- [Your goal] Beginning with the first line of the data below, extract each line up to and including the one containing "ATOM 1 N N .". Copy them exactly and add nothing.

[Entries shown — start]

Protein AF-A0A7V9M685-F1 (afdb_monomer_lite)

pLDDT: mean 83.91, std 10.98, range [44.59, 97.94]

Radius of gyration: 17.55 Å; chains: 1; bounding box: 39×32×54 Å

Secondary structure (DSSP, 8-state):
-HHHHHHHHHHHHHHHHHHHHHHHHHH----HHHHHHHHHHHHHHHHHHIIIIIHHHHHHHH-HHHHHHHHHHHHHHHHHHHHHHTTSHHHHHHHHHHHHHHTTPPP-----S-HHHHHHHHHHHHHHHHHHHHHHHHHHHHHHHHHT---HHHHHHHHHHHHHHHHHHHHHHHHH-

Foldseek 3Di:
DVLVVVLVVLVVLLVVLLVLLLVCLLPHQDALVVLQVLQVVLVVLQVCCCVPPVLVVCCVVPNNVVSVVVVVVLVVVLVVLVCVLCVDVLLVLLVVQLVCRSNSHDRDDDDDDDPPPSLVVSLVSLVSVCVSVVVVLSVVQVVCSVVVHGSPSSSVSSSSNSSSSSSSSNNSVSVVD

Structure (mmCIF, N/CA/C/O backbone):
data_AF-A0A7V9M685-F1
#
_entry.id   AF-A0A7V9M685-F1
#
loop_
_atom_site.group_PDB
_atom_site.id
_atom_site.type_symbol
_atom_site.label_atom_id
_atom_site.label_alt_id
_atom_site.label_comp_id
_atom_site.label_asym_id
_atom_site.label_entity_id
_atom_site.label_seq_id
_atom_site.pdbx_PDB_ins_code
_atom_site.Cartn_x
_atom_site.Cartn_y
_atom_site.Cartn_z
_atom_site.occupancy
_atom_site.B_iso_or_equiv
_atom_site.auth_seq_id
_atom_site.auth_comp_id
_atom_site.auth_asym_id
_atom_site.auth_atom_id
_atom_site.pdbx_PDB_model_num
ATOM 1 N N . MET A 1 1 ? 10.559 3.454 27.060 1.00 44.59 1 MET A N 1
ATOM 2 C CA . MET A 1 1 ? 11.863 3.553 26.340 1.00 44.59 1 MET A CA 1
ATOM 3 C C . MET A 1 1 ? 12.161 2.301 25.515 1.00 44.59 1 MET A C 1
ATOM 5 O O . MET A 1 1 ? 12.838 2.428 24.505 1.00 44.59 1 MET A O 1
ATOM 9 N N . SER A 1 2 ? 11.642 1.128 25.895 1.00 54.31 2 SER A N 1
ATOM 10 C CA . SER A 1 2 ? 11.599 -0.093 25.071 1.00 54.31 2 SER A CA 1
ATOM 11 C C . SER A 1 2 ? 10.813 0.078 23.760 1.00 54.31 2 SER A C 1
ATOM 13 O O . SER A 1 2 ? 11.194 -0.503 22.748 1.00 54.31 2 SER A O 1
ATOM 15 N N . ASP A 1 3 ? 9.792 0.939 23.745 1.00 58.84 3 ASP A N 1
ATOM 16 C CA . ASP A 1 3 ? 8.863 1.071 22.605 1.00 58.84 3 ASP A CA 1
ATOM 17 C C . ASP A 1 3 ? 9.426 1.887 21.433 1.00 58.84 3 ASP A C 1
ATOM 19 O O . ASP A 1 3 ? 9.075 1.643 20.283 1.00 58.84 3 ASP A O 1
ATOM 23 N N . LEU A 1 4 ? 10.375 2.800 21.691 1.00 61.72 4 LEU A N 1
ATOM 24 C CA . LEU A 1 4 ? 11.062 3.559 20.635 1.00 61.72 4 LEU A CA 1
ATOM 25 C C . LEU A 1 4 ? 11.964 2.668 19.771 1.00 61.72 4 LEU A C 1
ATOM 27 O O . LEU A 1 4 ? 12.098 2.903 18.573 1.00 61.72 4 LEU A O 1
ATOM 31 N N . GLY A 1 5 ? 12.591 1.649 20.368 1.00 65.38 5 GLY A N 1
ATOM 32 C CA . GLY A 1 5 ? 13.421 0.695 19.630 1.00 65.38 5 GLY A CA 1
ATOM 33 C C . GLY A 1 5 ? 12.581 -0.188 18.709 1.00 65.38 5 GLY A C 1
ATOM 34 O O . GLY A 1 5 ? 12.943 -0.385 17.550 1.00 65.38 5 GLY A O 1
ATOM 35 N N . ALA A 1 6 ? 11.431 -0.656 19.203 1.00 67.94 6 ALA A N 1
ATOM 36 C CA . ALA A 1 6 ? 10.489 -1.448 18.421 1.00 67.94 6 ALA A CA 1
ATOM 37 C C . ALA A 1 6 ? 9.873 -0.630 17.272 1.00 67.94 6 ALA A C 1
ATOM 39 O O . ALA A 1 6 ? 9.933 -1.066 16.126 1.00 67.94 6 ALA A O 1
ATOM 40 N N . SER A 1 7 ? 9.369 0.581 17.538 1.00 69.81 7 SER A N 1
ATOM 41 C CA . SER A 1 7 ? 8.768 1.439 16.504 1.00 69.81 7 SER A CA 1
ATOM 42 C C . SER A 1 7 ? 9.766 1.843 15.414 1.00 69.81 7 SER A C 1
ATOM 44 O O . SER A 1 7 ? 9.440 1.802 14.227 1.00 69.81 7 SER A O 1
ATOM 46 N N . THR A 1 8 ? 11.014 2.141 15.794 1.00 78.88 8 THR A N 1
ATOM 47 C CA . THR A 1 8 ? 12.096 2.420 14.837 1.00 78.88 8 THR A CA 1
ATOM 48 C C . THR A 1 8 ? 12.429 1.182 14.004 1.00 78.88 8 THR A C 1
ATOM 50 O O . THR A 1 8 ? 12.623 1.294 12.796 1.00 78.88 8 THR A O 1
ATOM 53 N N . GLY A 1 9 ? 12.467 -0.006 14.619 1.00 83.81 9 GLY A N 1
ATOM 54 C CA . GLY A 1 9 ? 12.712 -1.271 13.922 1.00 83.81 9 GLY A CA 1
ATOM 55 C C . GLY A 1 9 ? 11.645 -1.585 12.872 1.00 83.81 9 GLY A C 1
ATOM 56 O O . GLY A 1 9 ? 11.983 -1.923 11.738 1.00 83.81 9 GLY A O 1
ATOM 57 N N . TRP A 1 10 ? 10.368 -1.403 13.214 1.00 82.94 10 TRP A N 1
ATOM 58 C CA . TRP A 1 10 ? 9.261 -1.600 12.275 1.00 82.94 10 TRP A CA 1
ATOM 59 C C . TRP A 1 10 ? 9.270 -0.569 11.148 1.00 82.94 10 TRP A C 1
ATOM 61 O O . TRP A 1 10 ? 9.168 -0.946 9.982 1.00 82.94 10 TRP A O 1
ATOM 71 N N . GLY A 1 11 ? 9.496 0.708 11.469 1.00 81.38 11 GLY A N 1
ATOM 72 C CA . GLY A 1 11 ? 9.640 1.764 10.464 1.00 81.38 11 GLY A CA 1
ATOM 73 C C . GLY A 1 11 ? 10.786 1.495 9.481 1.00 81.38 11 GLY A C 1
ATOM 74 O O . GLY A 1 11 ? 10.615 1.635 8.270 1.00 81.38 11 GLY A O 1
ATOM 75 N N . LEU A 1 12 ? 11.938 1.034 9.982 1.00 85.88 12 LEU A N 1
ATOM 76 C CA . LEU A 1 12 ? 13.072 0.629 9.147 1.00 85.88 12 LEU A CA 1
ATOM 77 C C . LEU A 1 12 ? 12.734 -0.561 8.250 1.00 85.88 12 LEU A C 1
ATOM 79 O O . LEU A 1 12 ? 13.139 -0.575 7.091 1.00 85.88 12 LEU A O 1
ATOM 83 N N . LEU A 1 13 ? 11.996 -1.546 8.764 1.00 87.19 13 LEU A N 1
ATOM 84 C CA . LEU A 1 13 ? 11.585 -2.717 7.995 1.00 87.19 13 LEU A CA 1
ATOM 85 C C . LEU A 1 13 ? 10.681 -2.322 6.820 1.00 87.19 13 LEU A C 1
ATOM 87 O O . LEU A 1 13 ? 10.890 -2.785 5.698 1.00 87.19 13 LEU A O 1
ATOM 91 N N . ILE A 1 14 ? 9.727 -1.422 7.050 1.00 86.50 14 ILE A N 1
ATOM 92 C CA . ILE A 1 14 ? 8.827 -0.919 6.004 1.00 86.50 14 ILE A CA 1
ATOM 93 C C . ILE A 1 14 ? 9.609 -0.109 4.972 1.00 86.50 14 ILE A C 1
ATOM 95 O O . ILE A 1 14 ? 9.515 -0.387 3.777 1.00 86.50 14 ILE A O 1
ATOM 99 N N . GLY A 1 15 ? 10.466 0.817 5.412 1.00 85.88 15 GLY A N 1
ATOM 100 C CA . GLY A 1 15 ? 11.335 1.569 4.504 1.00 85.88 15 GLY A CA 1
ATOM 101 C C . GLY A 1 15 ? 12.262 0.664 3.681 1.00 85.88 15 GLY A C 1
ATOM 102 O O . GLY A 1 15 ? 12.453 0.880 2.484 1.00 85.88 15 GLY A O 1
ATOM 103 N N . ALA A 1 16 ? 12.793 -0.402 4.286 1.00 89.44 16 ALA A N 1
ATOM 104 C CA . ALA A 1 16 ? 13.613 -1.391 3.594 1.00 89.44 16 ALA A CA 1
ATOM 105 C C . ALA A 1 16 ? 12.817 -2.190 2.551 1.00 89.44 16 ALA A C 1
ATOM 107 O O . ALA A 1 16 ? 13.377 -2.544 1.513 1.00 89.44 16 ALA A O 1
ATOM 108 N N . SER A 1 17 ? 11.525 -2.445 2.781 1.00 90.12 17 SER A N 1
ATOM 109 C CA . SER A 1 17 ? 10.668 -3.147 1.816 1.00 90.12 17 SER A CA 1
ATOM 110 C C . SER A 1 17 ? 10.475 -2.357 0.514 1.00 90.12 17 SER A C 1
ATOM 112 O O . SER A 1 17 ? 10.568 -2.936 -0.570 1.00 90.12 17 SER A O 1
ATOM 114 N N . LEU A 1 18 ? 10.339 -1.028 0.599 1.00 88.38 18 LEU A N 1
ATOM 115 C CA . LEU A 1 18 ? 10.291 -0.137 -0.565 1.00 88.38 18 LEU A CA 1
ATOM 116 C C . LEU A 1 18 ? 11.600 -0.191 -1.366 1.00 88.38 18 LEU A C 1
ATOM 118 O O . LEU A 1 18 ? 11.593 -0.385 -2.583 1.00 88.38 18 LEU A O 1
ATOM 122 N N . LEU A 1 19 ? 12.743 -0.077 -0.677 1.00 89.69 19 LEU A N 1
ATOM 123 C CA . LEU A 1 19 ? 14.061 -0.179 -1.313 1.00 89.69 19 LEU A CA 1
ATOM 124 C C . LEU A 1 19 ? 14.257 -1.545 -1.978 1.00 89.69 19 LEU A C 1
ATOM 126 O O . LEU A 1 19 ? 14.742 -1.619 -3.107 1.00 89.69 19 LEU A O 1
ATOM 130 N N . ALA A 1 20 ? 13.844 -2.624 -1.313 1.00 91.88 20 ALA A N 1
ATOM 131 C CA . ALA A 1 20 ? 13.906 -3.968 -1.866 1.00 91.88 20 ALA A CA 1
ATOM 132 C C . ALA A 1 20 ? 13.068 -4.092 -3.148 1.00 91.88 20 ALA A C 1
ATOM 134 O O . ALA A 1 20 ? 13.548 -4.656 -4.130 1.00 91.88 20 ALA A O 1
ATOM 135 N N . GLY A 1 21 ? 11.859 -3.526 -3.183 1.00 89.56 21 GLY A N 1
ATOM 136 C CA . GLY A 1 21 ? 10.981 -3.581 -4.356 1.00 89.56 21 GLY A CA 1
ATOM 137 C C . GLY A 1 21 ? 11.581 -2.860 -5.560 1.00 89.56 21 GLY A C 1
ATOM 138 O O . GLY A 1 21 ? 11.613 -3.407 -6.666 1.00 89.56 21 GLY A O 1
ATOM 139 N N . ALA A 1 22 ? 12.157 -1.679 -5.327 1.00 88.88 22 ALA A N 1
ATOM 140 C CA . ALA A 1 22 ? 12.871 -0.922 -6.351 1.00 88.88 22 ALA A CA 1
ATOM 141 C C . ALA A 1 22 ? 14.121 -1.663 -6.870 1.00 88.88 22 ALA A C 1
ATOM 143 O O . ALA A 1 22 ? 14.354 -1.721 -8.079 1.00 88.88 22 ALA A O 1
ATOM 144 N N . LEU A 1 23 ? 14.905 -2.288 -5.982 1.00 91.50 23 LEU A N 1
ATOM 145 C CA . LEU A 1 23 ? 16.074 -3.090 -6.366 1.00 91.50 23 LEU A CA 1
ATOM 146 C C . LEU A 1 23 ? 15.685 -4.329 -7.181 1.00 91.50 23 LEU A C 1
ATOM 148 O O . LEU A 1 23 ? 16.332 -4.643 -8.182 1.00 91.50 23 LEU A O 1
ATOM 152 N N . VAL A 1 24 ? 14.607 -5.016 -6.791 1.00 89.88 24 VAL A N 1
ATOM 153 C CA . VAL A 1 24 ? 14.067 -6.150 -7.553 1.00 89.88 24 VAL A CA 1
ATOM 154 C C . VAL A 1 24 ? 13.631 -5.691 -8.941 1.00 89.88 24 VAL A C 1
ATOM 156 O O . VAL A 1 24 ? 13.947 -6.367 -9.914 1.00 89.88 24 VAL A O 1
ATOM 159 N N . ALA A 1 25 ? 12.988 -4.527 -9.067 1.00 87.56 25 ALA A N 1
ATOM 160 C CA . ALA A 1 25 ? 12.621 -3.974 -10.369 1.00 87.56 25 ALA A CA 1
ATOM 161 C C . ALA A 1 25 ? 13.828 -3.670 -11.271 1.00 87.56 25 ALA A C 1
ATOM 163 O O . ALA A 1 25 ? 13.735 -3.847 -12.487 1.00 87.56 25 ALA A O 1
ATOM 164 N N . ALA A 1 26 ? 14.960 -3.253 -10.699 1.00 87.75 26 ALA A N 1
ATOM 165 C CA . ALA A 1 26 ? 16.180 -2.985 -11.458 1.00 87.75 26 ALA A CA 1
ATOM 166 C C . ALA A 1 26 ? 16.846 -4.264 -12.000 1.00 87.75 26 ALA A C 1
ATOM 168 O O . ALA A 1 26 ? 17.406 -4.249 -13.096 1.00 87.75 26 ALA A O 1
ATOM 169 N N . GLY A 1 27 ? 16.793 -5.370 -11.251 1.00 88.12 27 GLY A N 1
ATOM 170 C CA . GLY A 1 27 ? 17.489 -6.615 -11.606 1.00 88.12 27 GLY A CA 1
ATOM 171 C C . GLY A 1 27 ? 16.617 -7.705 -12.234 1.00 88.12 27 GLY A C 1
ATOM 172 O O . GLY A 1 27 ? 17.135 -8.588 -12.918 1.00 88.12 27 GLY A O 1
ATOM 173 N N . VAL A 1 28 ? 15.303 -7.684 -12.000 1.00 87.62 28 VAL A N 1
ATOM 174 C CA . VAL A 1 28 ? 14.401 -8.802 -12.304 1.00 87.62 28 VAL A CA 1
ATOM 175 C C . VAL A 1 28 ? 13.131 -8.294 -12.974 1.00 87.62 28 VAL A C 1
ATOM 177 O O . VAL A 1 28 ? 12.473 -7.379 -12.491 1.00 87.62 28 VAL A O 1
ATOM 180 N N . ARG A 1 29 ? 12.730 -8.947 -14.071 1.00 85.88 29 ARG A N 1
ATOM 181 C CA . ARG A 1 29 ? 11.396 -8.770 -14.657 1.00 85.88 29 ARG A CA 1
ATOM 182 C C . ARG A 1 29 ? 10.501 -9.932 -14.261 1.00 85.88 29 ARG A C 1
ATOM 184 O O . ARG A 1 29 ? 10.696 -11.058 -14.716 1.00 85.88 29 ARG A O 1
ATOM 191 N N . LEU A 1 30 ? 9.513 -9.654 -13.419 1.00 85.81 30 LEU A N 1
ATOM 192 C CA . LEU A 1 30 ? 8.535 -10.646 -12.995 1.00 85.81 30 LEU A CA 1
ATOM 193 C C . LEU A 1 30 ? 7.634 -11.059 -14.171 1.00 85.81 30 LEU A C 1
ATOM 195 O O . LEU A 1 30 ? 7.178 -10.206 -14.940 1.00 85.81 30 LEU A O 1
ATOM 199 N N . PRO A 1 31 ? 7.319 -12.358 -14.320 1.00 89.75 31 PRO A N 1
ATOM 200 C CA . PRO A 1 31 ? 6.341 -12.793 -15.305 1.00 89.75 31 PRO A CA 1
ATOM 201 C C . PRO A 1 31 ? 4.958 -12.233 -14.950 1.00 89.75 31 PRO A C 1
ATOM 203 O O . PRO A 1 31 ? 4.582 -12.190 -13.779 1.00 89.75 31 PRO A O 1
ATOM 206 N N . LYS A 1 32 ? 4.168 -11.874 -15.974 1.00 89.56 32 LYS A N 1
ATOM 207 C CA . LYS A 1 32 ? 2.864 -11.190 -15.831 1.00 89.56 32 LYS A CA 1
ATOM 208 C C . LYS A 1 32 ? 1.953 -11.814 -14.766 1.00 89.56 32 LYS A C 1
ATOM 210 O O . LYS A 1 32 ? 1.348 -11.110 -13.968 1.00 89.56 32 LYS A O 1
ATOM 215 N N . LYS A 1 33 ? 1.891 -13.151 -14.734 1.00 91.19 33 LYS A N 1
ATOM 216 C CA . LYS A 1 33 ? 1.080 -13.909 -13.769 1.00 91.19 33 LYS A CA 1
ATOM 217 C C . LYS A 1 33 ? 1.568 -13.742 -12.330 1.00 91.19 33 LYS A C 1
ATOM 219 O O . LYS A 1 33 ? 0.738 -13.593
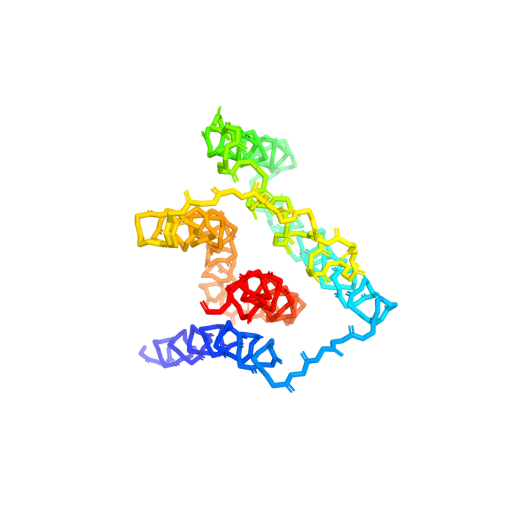 -11.442 1.00 91.19 33 LYS A O 1
ATOM 224 N N . ALA A 1 34 ? 2.880 -13.771 -12.098 1.00 90.38 34 ALA A N 1
ATOM 225 C CA . ALA A 1 34 ? 3.442 -13.632 -10.757 1.00 90.38 34 ALA A CA 1
ATOM 226 C C . ALA A 1 34 ? 3.230 -12.215 -10.223 1.00 90.38 34 ALA A C 1
ATOM 228 O O . ALA A 1 34 ? 2.739 -12.069 -9.114 1.00 90.38 34 ALA A O 1
ATOM 229 N N . ALA A 1 35 ? 3.509 -11.197 -11.042 1.00 89.06 35 ALA A N 1
ATOM 230 C CA . ALA A 1 35 ? 3.282 -9.798 -10.688 1.00 89.06 35 ALA A CA 1
ATOM 231 C C . ALA A 1 35 ? 1.806 -9.546 -10.325 1.00 89.06 35 ALA A C 1
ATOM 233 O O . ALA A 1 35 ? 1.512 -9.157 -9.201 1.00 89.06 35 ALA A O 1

[Entries shown — finish]

- [Solution to this task]
Protein AF-A0A7V9M685-F1 (afdb_monomer_lite)

pLDDT: mean 83.91, std 10.98, range [44.59, 97.94]

Radius of gyration: 17.55 Å; chains: 1; bounding box: 39×32×54 Å

Secondary structure (DSSP, 8-state):
-HHHHHHHHHHHHHHHHHHHHHHHHHH----HHHHHHHHHHHHHHHHHHIIIIIHHHHHHHH-HHHHHHHHHHHHHHHHHHHHHHTTSHHHHHHHHHHHHHHTTPPP-----S-HHHHHHHHHHHHHHHHHHHHHHHHHHHHHHHHHT---HHHHHHHHHHHHHHHHHHHHHHHHH-

Foldseek 3Di:
DVLVVVLVVLVVLLVVLLVLLLVCLLPHQDALVVLQVLQVVLVVLQVCCCVPPVLVVCCVVPNNVVSVVVVVVLVVVLVVLVCVLCVDVLLVLLVVQLVCRSNSHDRDDDDDDDPPPSLVVSLVSLVSVCVSVVVVLSVVQVVCSVVVHGSPSSSVSSSSNSSSSSSSSNNSVSVVD

Structure (mmCIF, N/CA/C/O backbone):
data_AF-A0A7V9M685-F1
#
_entry.id   AF-A0A7V9M685-F1
#
loop_
_atom_site.group_PDB
_atom_site.id
_atom_site.type_symbol
_atom_site.label_atom_id
_atom_site.label_alt_id
_atom_site.label_comp_id
_atom_site.label_asym_id
_atom_site.label_entity_id
_atom_site.label_seq_id
_atom_site.pdbx_PDB_ins_code
_atom_site.Cartn_x
_atom_site.Cartn_y
_atom_site.Cartn_z
_atom_site.occupancy
_atom_site.B_iso_or_equiv
_atom_site.auth_seq_id
_atom_site.auth_comp_id
_atom_site.auth_asym_id
_atom_site.auth_atom_id
_atom_site.pdbx_PDB_model_num
ATOM 1 N N . MET A 1 1 ? 10.559 3.454 27.060 1.00 44.59 1 MET A N 1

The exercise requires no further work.